Di Filippo Juan I, Rómoli Santiago, Cavasotto Claudio N
Computational Drug Design and Biomedical Informatics Laboratory, Instituto de Investigaciones en Medicina Traslacional (IIMT), CONICET-Universidad Austral, Pilar, Buenos Aires 1629, Argentina.
Austral Institute for Applied Artificial Intelligence, Universidad Austral, Pilar 1629, Argentina.
ACS Omega. 2025 Apr 7;10(15):15598-15609. doi: 10.1021/acsomega.5c00829. eCollection 2025 Apr 22.

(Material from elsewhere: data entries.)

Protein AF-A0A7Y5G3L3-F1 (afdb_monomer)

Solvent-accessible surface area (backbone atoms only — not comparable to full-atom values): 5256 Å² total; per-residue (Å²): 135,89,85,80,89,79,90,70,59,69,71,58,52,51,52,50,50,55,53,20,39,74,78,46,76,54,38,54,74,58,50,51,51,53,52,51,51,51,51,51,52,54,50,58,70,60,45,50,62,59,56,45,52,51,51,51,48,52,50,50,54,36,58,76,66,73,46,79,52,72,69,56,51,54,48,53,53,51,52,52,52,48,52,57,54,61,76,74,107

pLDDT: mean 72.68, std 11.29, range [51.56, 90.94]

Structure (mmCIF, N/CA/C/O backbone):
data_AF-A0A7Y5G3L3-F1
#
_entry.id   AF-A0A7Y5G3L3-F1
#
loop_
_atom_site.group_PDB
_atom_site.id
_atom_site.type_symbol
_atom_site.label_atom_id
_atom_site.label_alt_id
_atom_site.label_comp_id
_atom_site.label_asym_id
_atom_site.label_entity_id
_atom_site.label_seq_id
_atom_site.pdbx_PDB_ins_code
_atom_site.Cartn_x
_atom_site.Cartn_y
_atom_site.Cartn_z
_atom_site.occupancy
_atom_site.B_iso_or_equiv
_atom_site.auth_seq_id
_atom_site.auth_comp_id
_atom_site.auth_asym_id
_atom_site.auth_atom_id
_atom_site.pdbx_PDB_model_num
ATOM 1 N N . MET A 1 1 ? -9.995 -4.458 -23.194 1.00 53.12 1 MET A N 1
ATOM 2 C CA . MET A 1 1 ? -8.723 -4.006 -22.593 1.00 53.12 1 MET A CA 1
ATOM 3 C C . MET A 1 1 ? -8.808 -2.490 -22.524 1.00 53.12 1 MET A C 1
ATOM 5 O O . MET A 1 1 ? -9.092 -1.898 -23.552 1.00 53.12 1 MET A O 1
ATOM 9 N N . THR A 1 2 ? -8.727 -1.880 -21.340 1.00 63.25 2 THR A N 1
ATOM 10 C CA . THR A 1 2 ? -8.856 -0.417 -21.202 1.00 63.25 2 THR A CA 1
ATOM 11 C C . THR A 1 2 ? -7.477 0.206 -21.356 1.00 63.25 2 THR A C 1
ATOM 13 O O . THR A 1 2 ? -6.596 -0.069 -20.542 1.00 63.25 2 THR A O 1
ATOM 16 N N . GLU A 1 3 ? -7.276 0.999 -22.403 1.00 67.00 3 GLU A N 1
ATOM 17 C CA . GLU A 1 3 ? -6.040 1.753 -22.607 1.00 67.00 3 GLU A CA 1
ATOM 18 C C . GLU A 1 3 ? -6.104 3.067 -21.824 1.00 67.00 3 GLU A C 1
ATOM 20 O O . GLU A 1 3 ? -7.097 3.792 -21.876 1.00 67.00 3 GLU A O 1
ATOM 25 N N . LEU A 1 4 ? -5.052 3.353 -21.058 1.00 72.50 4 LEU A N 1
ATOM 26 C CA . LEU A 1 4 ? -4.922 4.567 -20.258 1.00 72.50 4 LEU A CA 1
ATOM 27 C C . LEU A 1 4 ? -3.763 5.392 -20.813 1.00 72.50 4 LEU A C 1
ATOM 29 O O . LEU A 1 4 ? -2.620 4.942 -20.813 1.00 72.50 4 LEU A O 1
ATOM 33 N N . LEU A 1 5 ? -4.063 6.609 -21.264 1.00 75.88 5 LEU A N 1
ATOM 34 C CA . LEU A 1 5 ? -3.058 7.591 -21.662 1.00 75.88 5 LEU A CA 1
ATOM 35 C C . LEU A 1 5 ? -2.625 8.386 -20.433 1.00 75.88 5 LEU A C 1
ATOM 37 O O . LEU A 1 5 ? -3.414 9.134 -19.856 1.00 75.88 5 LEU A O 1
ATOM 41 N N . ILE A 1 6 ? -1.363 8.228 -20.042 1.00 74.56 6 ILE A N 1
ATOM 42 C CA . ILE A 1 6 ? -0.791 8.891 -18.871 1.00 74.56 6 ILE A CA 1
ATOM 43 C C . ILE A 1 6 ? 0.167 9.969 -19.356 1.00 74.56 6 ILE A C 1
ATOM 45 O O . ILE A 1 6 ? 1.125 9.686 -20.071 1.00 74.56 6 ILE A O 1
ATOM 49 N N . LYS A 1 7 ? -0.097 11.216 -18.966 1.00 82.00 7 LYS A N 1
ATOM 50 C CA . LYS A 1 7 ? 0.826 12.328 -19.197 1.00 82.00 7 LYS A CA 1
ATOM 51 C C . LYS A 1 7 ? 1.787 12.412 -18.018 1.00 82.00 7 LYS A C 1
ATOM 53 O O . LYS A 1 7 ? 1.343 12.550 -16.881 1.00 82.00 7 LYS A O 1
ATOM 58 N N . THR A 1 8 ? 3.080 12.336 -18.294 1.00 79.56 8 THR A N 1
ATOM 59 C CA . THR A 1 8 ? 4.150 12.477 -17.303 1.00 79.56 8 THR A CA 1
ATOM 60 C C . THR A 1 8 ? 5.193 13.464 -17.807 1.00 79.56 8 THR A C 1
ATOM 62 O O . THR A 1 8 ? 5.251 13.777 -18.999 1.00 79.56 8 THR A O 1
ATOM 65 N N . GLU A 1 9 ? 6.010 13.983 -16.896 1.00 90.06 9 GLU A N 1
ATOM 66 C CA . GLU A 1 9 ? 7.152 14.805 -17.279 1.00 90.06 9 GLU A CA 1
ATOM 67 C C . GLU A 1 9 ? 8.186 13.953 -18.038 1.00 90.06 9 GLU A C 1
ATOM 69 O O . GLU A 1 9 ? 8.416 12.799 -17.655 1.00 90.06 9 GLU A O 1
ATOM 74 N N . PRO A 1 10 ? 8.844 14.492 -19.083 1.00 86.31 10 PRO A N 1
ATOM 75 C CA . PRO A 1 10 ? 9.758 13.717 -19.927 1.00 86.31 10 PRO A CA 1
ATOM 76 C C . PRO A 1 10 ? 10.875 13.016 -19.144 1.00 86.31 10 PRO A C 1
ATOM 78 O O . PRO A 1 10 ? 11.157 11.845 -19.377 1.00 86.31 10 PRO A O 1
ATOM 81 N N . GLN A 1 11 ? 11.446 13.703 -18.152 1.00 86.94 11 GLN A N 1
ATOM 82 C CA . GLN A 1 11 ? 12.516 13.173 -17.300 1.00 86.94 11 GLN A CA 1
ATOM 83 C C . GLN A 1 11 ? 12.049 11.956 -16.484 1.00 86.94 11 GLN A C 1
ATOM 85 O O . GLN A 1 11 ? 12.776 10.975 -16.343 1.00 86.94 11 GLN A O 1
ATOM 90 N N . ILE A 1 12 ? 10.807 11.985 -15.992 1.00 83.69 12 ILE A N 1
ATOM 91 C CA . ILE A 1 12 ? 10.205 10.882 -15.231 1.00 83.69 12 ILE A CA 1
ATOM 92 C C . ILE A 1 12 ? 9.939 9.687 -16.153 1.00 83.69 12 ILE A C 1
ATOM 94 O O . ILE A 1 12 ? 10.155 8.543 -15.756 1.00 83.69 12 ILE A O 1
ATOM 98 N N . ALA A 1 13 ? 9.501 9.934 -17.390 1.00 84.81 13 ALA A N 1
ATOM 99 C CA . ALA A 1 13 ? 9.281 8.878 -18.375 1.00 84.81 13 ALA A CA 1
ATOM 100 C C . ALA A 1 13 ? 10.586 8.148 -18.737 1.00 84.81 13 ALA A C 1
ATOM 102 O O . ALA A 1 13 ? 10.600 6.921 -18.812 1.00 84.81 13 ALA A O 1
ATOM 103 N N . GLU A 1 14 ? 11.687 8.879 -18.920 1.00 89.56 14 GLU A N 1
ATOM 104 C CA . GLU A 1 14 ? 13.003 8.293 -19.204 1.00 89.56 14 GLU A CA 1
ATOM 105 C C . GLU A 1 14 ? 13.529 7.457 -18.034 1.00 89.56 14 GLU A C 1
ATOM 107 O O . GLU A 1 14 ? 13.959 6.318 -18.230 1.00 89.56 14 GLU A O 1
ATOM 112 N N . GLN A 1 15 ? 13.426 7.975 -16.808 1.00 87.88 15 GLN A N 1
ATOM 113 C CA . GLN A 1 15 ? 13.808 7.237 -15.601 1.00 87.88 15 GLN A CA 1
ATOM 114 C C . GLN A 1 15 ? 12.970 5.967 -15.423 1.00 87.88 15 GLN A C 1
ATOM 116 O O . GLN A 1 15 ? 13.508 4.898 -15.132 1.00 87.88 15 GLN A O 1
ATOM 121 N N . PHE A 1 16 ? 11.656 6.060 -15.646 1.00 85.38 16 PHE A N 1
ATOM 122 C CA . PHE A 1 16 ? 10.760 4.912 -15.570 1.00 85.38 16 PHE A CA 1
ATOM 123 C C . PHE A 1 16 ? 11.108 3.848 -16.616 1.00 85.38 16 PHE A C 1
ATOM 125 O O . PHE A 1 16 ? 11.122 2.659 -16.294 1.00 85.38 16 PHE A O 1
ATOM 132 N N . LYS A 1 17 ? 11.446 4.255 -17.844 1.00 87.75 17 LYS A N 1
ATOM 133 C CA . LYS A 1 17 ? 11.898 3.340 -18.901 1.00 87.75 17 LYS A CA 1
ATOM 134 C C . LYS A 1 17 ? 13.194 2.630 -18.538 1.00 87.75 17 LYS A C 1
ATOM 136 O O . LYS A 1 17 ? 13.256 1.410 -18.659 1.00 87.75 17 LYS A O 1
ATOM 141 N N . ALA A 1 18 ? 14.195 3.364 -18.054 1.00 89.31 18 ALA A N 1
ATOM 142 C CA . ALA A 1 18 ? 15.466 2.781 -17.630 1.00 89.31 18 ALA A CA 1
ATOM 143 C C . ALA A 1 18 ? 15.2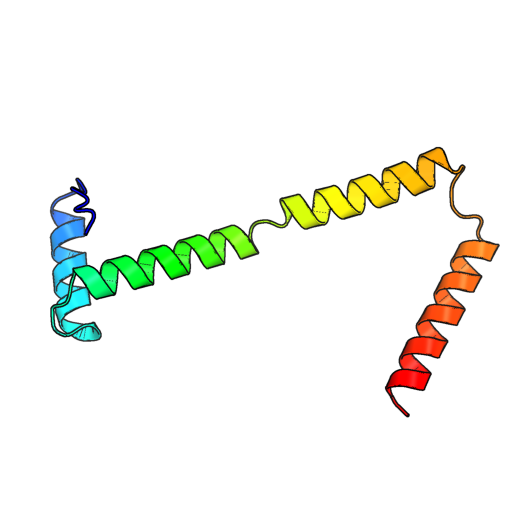63 1.731 -16.522 1.00 89.31 18 ALA A C 1
ATOM 145 O O . ALA A 1 18 ? 15.737 0.602 -16.631 1.00 89.31 18 ALA A O 1
ATOM 146 N N . LEU A 1 19 ? 14.461 2.068 -15.510 1.00 83.88 19 LEU A N 1
ATOM 147 C CA . LEU A 1 19 ? 14.165 1.181 -14.385 1.00 83.88 19 LEU A CA 1
ATOM 148 C C . LEU A 1 19 ? 13.326 -0.040 -14.799 1.00 83.88 19 LEU A C 1
ATOM 150 O O . LEU A 1 19 ? 13.544 -1.159 -14.333 1.00 83.88 19 LEU A O 1
ATOM 154 N N . THR A 1 20 ? 12.383 0.152 -15.722 1.00 90.94 20 THR A N 1
ATOM 155 C CA . THR A 1 20 ? 11.593 -0.942 -16.301 1.00 90.94 20 THR A CA 1
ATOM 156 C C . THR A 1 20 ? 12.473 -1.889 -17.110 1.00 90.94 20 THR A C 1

Structure-based virtual screening methods are, nowadays, one of the key pillars of computational drug discovery. In recent years, high-throughput docking campaigns aided by machine learning (ML)-based protocols have emerged as a way to accelerate the identification of top-scoring molecules within ultralarge chemical molecule libraries. However, studies validating these ML approaches used one or two targets and/or small molecule libraries. Herein, we extended the validation of ML protocols at retrieving virtual hits in an accelerated fashion by using two standard publicly available ∼100M molecule libraries and also a comprehensive benchmark set involving molecular docking scores of a 10M molecule library in 10 diverse protein targets with two docking programs, PLANTS and AutoDock Vina. In the 10M benchmark set, we have shown that, on average, more than 60 and 70% of the top 10k and top 1k molecules, respectively, can be retrieved while reducing the number of docking evaluations by more than 97%, indicating a robust performance of the ML protocol. With larger molecule libraries, we have shown that a proportional increase in the training set size enhances the performance of the ML model at retrieving virtual hits. In summary, our results support the use of ML methods to retrieve top-scoring molecules for chemical libraries containing hundreds of millions or even billions of molecules, where the role of ML models becomes even more critical as brute-force exploration of such chemical libraries through molecular docking is inaccessible in reasonable time frames.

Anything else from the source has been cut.